Why Ali Marpet was happy to walk away from $20m and the NFL at 28

Ali Marpet: ‘One of my strongest values is health and if I’m really going to live out what’s important to me it doesn’t make sense to keep playing.’
Ali Marpet: ‘One of my strongest values is health and if I’m really going to live out what’s important to me it doesn’t make sense to keep playing.’ Photograph: Alex Menendez/AP

Back in February, a key member of the Tampa Bay Buccaneers offense sent shockwaves through the NFL when he announced his retirement after a storied career.

Unlike Tom Brady, guard Ali Marpet would not unretire 40 days later. And unlike Brady, Marpet opted to end his NFL career just as it had started to soar. A year removed from earning a Super Bowl ring, fresh off his first Pro Bowl, Marpet was done. At the age of 28.

“The biggest reason for me was the physical toll: I didn’t want any more of that. There were some things I wanted to accomplish in my career that I had done,” Marpet tells the Guardian. “I loved playing football. But one of my strongest values is health and if I’m really going to live out what’s important to me it doesn’t make sense to keep playing. There are also the unknowns of the head trauma of the NFL and how that plays out. Plus, your joints, the aches and pains that come with surgeries and all that stuff.”

Marpet missed three games after a concussion in November 2020, and suffered mild symptoms afterwards. However, he says repeated subconcussive blows – which have been linked to brain trauma – are perhaps more significant.

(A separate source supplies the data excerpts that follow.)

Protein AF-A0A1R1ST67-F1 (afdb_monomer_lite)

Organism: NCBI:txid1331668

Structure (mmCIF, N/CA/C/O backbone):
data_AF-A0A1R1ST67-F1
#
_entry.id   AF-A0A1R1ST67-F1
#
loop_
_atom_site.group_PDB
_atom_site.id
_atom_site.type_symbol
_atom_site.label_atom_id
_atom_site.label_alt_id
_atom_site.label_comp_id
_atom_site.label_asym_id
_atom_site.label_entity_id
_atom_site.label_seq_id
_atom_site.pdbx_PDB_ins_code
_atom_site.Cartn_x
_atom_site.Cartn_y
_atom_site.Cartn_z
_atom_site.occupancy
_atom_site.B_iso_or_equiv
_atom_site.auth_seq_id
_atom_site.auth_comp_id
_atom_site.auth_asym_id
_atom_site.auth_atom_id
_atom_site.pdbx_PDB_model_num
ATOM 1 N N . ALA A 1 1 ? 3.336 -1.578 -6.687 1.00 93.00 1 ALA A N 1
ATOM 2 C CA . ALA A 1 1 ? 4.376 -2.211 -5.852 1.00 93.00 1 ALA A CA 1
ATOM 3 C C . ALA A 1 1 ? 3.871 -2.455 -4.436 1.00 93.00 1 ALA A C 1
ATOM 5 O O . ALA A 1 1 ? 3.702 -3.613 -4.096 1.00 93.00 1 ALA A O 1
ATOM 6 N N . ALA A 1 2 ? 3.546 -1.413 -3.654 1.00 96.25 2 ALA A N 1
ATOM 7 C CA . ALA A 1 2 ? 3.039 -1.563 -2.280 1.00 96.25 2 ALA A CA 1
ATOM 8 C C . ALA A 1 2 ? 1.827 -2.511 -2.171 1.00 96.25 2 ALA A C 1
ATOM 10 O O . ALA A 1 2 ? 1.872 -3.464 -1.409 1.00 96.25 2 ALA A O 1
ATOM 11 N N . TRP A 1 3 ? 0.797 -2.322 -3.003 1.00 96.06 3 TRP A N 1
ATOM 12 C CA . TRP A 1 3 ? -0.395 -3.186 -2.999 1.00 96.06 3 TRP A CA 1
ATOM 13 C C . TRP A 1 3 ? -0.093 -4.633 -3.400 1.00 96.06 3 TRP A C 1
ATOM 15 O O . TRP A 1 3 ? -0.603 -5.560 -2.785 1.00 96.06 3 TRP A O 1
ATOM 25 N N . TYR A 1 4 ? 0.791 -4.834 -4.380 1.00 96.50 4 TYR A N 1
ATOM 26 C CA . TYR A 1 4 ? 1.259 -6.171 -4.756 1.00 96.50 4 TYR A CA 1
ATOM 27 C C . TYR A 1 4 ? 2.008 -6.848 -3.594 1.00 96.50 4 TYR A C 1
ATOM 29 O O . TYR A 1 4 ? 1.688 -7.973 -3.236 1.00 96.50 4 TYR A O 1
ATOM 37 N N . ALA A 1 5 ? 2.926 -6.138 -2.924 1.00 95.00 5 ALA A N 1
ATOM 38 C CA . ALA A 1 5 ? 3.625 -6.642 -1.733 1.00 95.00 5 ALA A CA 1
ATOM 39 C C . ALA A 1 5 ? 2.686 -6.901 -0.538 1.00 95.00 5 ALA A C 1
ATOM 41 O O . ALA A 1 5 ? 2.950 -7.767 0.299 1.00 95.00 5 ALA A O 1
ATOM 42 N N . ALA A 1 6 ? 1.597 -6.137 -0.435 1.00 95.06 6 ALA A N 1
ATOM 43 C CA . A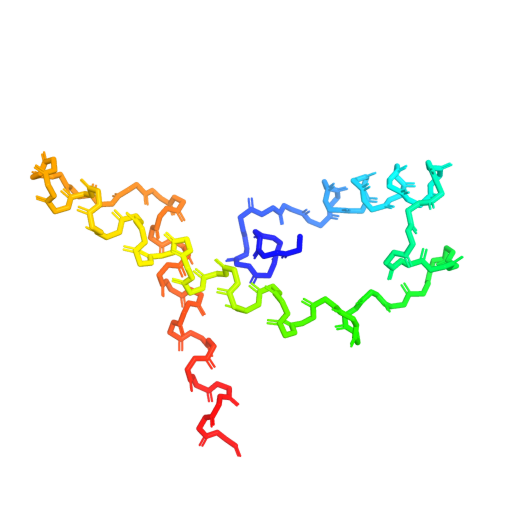LA A 1 6 ? 0.580 -6.319 0.592 1.00 95.06 6 ALA A CA 1
ATOM 44 C C . ALA A 1 6 ? -0.345 -7.518 0.314 1.00 95.06 6 ALA A C 1
ATOM 46 O O . ALA A 1 6 ? -0.986 -7.986 1.249 1.00 95.06 6 ALA A O 1
ATOM 47 N N . GLY A 1 7 ? -0.362 -8.043 -0.919 1.00 95.00 7 GLY A N 1
ATOM 48 C CA . GLY A 1 7 ? -1.256 -9.121 -1.360 1.00 95.00 7 GLY A CA 1
ATOM 49 C C . GLY A 1 7 ? -2.586 -8.637 -1.949 1.00 95.00 7 GLY A C 1
ATOM 50 O O . GLY A 1 7 ? -3.424 -9.455 -2.302 1.00 95.00 7 GLY A O 1
ATOM 51 N N . LEU A 1 8 ? -2.771 -7.321 -2.088 1.00 95.56 8 LEU A N 1
ATOM 52 C CA . LEU A 1 8 ? -3.999 -6.693 -2.592 1.00 95.56 8 LEU A CA 1
ATOM 53 C C . LEU A 1 8 ? -4.088 -6.627 -4.118 1.00 95.56 8 LEU A C 1
ATOM 55 O O . LEU A 1 8 ? -5.156 -6.385 -4.668 1.00 95.56 8 LEU A O 1
ATOM 59 N N . LEU A 1 9 ? -2.961 -6.788 -4.810 1.00 96.31 9 LEU A N 1
ATOM 60 C CA . LEU A 1 9 ? -2.915 -6.834 -6.267 1.00 96.31 9 LEU A CA 1
ATOM 61 C C . LEU A 1 9 ? -2.419 -8.212 -6.692 1.00 96.31 9 LEU A C 1
ATOM 63 O O . LEU A 1 9 ? -1.363 -8.645 -6.233 1.00 96.31 9 LEU A O 1
ATOM 67 N N . GLY A 1 10 ? -3.159 -8.879 -7.577 1.00 96.19 10 GLY A N 1
ATOM 68 C CA . GLY A 1 10 ? -2.768 -10.180 -8.109 1.00 96.19 10 GLY A CA 1
ATOM 69 C C . GLY A 1 10 ? -1.505 -10.110 -8.984 1.00 96.19 10 GLY A C 1
ATOM 70 O O . GLY A 1 10 ? -1.175 -9.048 -9.524 1.00 96.19 10 GLY A O 1
ATOM 71 N N . PRO A 1 11 ? -0.788 -11.234 -9.160 1.00 94.88 11 PRO A N 1
ATOM 72 C CA . PRO A 1 11 ? 0.432 -11.286 -9.969 1.00 94.88 11 PRO A CA 1
ATOM 73 C C . PRO A 1 11 ? 0.199 -10.950 -11.445 1.00 94.88 11 PRO A C 1
ATOM 75 O O . PRO A 1 11 ? 1.034 -10.268 -12.040 1.00 94.88 11 PRO A O 1
ATOM 78 N N . ASP A 1 12 ? -0.937 -11.350 -12.020 1.00 96.25 12 ASP A N 1
ATOM 79 C CA . ASP A 1 12 ? -1.264 -11.059 -13.421 1.00 96.25 12 ASP A CA 1
ATOM 80 C C . ASP A 1 12 ? -1.514 -9.563 -13.644 1.00 96.25 12 ASP A C 1
ATOM 82 O O . ASP A 1 12 ? -0.972 -8.969 -14.581 1.00 96.25 12 ASP A O 1
ATOM 86 N N . ASP A 1 13 ? -2.258 -8.920 -12.740 1.00 97.50 13 ASP A N 1
ATOM 87 C CA . ASP A 1 13 ? -2.505 -7.478 -12.790 1.00 97.50 13 ASP A CA 1
ATOM 88 C C . ASP A 1 13 ? -1.223 -6.679 -12.562 1.00 97.50 13 ASP A C 1
ATOM 90 O O . ASP A 1 13 ? -0.956 -5.696 -13.260 1.00 97.50 13 ASP A O 1
ATOM 94 N N . TRP A 1 14 ? -0.385 -7.126 -11.624 1.00 95.00 14 TRP A N 1
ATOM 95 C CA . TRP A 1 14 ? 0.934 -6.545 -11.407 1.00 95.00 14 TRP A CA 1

Bearing the literal burden of an elite offensive lineman also took its toll. Marpet, who played at 300lb (136kg), developed sleep apnea and hypertension. “I was eating as clean as possible for a 300-pounder but having all the weight on your body is bad,” he says.

Still, despite all the risks, NFL players rarely retire voluntarily at such a tender age. Marpet had already earned over $37m in career salary and roster bonuses but he was due to earn another $20m in the final two years of his contract with the Bucs. Plus, Brady was coming back, an instant boost to the team’s Super Bowl chances. Most players would at least be tempted to continue. But Marpet is far from the typical NFL player.

Marpet hails from Hastings-on-Hudson in New York’s Westchester county: a town of artists rather than athletes. His father, Bill, is a renowned Emmy-winning director of photography and fashion producer, who still found time to coach his kids in Little League and wake up at 4.30am every day to work out.

Marpet’s mother, Joy Rose, is a musician and a leading advocate for increasing the value of motherhood in society. She holds a master’s degree in mothers’ studies and helped establish the Museum of Motherhood in New York City in 2011. While in middle school Marpet was “embarrassed” that his mom was in a band called Housewives on Prozac, but today he has an appreciation for her mission.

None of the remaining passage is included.